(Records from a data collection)
++++++++++++++++++++
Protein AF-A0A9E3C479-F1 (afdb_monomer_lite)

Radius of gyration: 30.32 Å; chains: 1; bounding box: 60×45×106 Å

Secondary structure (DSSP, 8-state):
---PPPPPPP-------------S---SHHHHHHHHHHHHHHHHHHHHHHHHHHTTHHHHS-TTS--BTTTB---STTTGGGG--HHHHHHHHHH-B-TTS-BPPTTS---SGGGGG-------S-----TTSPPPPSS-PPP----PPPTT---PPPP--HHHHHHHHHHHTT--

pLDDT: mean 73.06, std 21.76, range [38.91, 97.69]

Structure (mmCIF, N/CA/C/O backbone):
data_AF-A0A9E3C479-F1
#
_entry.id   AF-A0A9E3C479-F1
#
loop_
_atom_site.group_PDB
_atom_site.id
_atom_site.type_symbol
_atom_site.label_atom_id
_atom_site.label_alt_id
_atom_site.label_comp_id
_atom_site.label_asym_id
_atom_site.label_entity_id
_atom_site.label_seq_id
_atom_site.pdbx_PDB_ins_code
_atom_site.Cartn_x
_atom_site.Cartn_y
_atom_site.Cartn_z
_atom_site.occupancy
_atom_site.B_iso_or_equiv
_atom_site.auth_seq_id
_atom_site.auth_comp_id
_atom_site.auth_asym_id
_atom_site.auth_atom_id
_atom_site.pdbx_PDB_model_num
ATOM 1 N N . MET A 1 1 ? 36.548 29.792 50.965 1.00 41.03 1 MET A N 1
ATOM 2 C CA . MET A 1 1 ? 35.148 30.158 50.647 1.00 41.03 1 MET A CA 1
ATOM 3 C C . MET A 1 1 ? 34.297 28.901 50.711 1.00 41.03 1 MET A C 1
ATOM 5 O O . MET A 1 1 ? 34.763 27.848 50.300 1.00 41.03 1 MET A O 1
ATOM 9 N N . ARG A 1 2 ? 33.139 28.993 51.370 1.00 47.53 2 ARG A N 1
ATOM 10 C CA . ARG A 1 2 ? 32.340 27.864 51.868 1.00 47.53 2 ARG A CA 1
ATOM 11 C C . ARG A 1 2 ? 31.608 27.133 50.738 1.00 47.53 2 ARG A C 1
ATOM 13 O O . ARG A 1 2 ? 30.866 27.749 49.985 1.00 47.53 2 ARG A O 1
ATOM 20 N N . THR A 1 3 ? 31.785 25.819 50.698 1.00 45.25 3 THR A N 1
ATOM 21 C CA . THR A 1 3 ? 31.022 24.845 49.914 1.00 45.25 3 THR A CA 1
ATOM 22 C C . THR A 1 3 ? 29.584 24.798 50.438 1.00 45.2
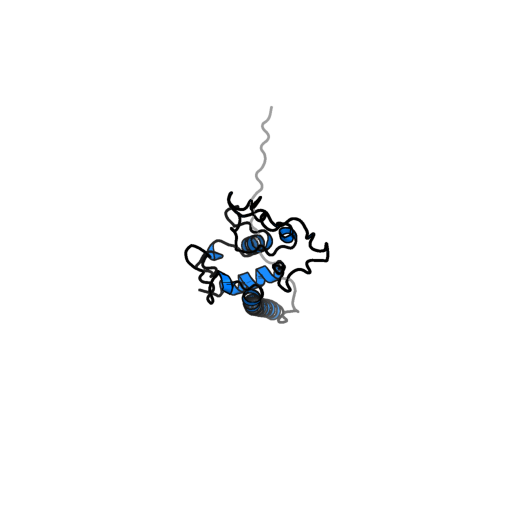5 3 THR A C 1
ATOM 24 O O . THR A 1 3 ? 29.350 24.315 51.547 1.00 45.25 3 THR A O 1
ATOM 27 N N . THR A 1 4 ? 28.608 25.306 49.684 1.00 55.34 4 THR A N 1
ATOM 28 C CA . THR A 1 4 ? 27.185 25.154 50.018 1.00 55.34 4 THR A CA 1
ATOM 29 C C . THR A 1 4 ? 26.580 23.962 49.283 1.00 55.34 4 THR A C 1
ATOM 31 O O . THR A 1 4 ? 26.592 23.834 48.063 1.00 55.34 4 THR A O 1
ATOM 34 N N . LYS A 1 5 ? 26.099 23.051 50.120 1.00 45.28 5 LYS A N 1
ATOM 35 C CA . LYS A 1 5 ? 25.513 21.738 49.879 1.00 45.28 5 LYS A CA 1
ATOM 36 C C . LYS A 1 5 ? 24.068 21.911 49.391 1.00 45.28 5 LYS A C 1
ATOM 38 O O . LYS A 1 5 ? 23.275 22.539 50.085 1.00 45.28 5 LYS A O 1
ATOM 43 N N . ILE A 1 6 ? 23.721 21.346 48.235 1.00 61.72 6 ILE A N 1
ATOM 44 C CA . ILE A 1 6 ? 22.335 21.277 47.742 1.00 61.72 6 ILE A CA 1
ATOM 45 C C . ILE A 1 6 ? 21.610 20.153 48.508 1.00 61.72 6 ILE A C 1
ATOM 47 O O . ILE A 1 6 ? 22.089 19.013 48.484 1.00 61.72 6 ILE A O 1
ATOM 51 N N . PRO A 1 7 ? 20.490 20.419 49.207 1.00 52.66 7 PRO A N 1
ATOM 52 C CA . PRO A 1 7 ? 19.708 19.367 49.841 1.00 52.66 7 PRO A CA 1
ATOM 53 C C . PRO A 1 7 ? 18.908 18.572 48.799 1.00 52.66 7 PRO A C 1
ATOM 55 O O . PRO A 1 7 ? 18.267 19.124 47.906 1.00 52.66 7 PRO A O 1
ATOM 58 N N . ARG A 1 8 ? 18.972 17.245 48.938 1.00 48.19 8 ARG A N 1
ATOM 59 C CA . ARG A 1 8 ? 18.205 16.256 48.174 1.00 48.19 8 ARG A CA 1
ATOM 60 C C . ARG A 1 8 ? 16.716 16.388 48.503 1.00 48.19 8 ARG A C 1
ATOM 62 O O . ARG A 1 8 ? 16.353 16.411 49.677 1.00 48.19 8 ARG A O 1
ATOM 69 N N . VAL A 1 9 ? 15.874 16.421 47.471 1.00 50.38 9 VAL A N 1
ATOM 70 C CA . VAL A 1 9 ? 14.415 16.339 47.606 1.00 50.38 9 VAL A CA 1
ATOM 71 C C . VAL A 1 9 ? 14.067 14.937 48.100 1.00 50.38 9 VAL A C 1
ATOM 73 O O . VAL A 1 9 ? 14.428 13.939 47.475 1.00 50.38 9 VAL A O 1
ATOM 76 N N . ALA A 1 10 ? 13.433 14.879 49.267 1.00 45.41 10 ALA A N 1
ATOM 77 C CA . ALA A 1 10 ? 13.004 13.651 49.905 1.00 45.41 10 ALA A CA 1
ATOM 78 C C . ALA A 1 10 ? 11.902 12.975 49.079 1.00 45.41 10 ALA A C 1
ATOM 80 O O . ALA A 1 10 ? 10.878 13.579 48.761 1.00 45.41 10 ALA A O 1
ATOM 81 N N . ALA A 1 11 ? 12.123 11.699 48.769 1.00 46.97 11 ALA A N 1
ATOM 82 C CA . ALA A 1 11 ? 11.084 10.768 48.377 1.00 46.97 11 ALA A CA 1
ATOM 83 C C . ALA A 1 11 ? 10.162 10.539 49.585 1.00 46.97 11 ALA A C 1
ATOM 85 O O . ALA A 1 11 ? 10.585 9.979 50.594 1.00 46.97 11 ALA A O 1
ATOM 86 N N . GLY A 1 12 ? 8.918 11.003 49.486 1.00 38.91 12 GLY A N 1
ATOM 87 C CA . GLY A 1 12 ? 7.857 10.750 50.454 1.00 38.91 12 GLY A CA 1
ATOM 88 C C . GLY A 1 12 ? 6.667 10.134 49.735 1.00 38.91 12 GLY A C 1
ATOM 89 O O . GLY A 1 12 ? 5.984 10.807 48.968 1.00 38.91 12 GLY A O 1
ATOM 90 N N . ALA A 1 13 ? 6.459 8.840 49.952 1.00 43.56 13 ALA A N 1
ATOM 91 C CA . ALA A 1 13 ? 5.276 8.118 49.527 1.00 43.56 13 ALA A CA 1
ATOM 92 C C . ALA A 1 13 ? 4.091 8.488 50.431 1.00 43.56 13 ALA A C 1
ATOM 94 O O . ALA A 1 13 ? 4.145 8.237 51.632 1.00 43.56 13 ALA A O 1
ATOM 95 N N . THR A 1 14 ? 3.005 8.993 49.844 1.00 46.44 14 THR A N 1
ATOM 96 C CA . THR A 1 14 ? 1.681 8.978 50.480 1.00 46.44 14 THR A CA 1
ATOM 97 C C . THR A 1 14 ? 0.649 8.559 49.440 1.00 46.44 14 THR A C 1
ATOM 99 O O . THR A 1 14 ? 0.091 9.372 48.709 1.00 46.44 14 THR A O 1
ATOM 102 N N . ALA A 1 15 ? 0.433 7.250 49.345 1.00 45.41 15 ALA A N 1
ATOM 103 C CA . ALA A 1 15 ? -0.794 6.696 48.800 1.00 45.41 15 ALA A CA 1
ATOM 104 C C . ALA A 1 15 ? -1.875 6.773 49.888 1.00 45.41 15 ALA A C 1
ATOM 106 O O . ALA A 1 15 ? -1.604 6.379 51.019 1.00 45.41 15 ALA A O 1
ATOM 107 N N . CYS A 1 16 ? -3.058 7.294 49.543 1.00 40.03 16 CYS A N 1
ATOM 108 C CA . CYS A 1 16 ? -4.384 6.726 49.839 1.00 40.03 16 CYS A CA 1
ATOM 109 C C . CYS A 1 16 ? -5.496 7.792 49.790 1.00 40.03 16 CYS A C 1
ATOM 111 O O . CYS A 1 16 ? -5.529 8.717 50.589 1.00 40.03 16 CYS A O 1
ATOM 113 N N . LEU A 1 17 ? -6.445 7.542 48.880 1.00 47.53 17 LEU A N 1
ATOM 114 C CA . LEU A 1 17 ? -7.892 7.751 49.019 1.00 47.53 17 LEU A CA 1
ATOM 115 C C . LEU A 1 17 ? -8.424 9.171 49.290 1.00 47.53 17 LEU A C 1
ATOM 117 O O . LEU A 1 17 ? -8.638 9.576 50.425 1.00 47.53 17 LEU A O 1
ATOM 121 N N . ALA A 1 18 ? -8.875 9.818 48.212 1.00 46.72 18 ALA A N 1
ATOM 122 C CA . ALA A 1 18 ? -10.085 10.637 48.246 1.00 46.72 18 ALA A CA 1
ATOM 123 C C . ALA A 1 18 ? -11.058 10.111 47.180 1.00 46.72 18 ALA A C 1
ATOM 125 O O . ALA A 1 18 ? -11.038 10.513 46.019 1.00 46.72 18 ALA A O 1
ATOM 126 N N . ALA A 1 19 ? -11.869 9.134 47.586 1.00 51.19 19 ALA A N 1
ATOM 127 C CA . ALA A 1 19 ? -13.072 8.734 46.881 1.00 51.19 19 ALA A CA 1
++++++++++++++++++++
- **Activity**: Write out the lines above from the one with "pLDDT: mean 73.06, std" through the one with "ATOM 29 C C", ends included, exactly; no picture goes in.

- **Your response**:
pLDDT: mean 73.06, std 21.76, range [38.91, 97.69]

Structure (mmCIF, N/CA/C/O backbone):
data_AF-A0A9E3C479-F1
#
_entry.id   AF-A0A9E3C479-F1
#
loop_
_atom_site.group_PDB
_atom_site.id
_atom_site.type_symbol
_atom_site.label_atom_id
_atom_site.label_alt_id
_atom_site.label_comp_id
_atom_site.label_asym_id
_atom_site.label_entity_id
_atom_site.label_seq_id
_atom_site.pdbx_PDB_ins_code
_atom_site.Cartn_x
_atom_site.Cartn_y
_atom_site.Cartn_z
_atom_site.occupancy
_atom_site.B_iso_or_equiv
_atom_site.auth_seq_id
_atom_site.auth_comp_id
_atom_site.auth_asym_id
_atom_site.auth_atom_id
_atom_site.pdbx_PDB_model_num
ATOM 1 N N . MET A 1 1 ? 36.548 29.792 50.965 1.00 41.03 1 MET A N 1
ATOM 2 C CA . MET A 1 1 ? 35.148 30.158 50.647 1.00 41.03 1 MET A CA 1
ATOM 3 C C . MET A 1 1 ? 34.297 28.901 50.711 1.00 41.03 1 MET A C 1
ATOM 5 O O . MET A 1 1 ? 34.763 27.848 50.300 1.00 41.03 1 MET A O 1
ATOM 9 N N . ARG A 1 2 ? 33.139 28.993 51.370 1.00 47.53 2 ARG A N 1
ATOM 10 C CA . ARG A 1 2 ? 32.340 27.864 51.868 1.00 47.53 2 ARG A CA 1
ATOM 11 C C . ARG A 1 2 ? 31.608 27.133 50.738 1.00 47.53 2 ARG A C 1
ATOM 13 O O . ARG A 1 2 ? 30.866 27.749 49.985 1.00 47.53 2 ARG A O 1
ATOM 20 N N . THR A 1 3 ? 31.785 25.819 50.698 1.00 45.25 3 THR A N 1
ATOM 21 C CA . THR A 1 3 ? 31.022 24.845 49.914 1.00 45.25 3 THR A CA 1
ATOM 22 C C . THR A 1 3 ? 29.584 24.798 50.438 1.00 45.2
5 3 THR A C 1
ATOM 24 O O . THR A 1 3 ? 29.350 24.315 51.547 1.00 45.25 3 THR A O 1
ATOM 27 N N . THR A 1 4 ? 28.608 25.306 49.684 1.00 55.34 4 THR A N 1
ATOM 28 C CA . THR A 1 4 ? 27.185 25.154 50.018 1.00 55.34 4 THR A CA 1
ATOM 29 C C . THR A 1 4 ? 26.580 23.962 49.283 1.00 55.34 4 THR A C 1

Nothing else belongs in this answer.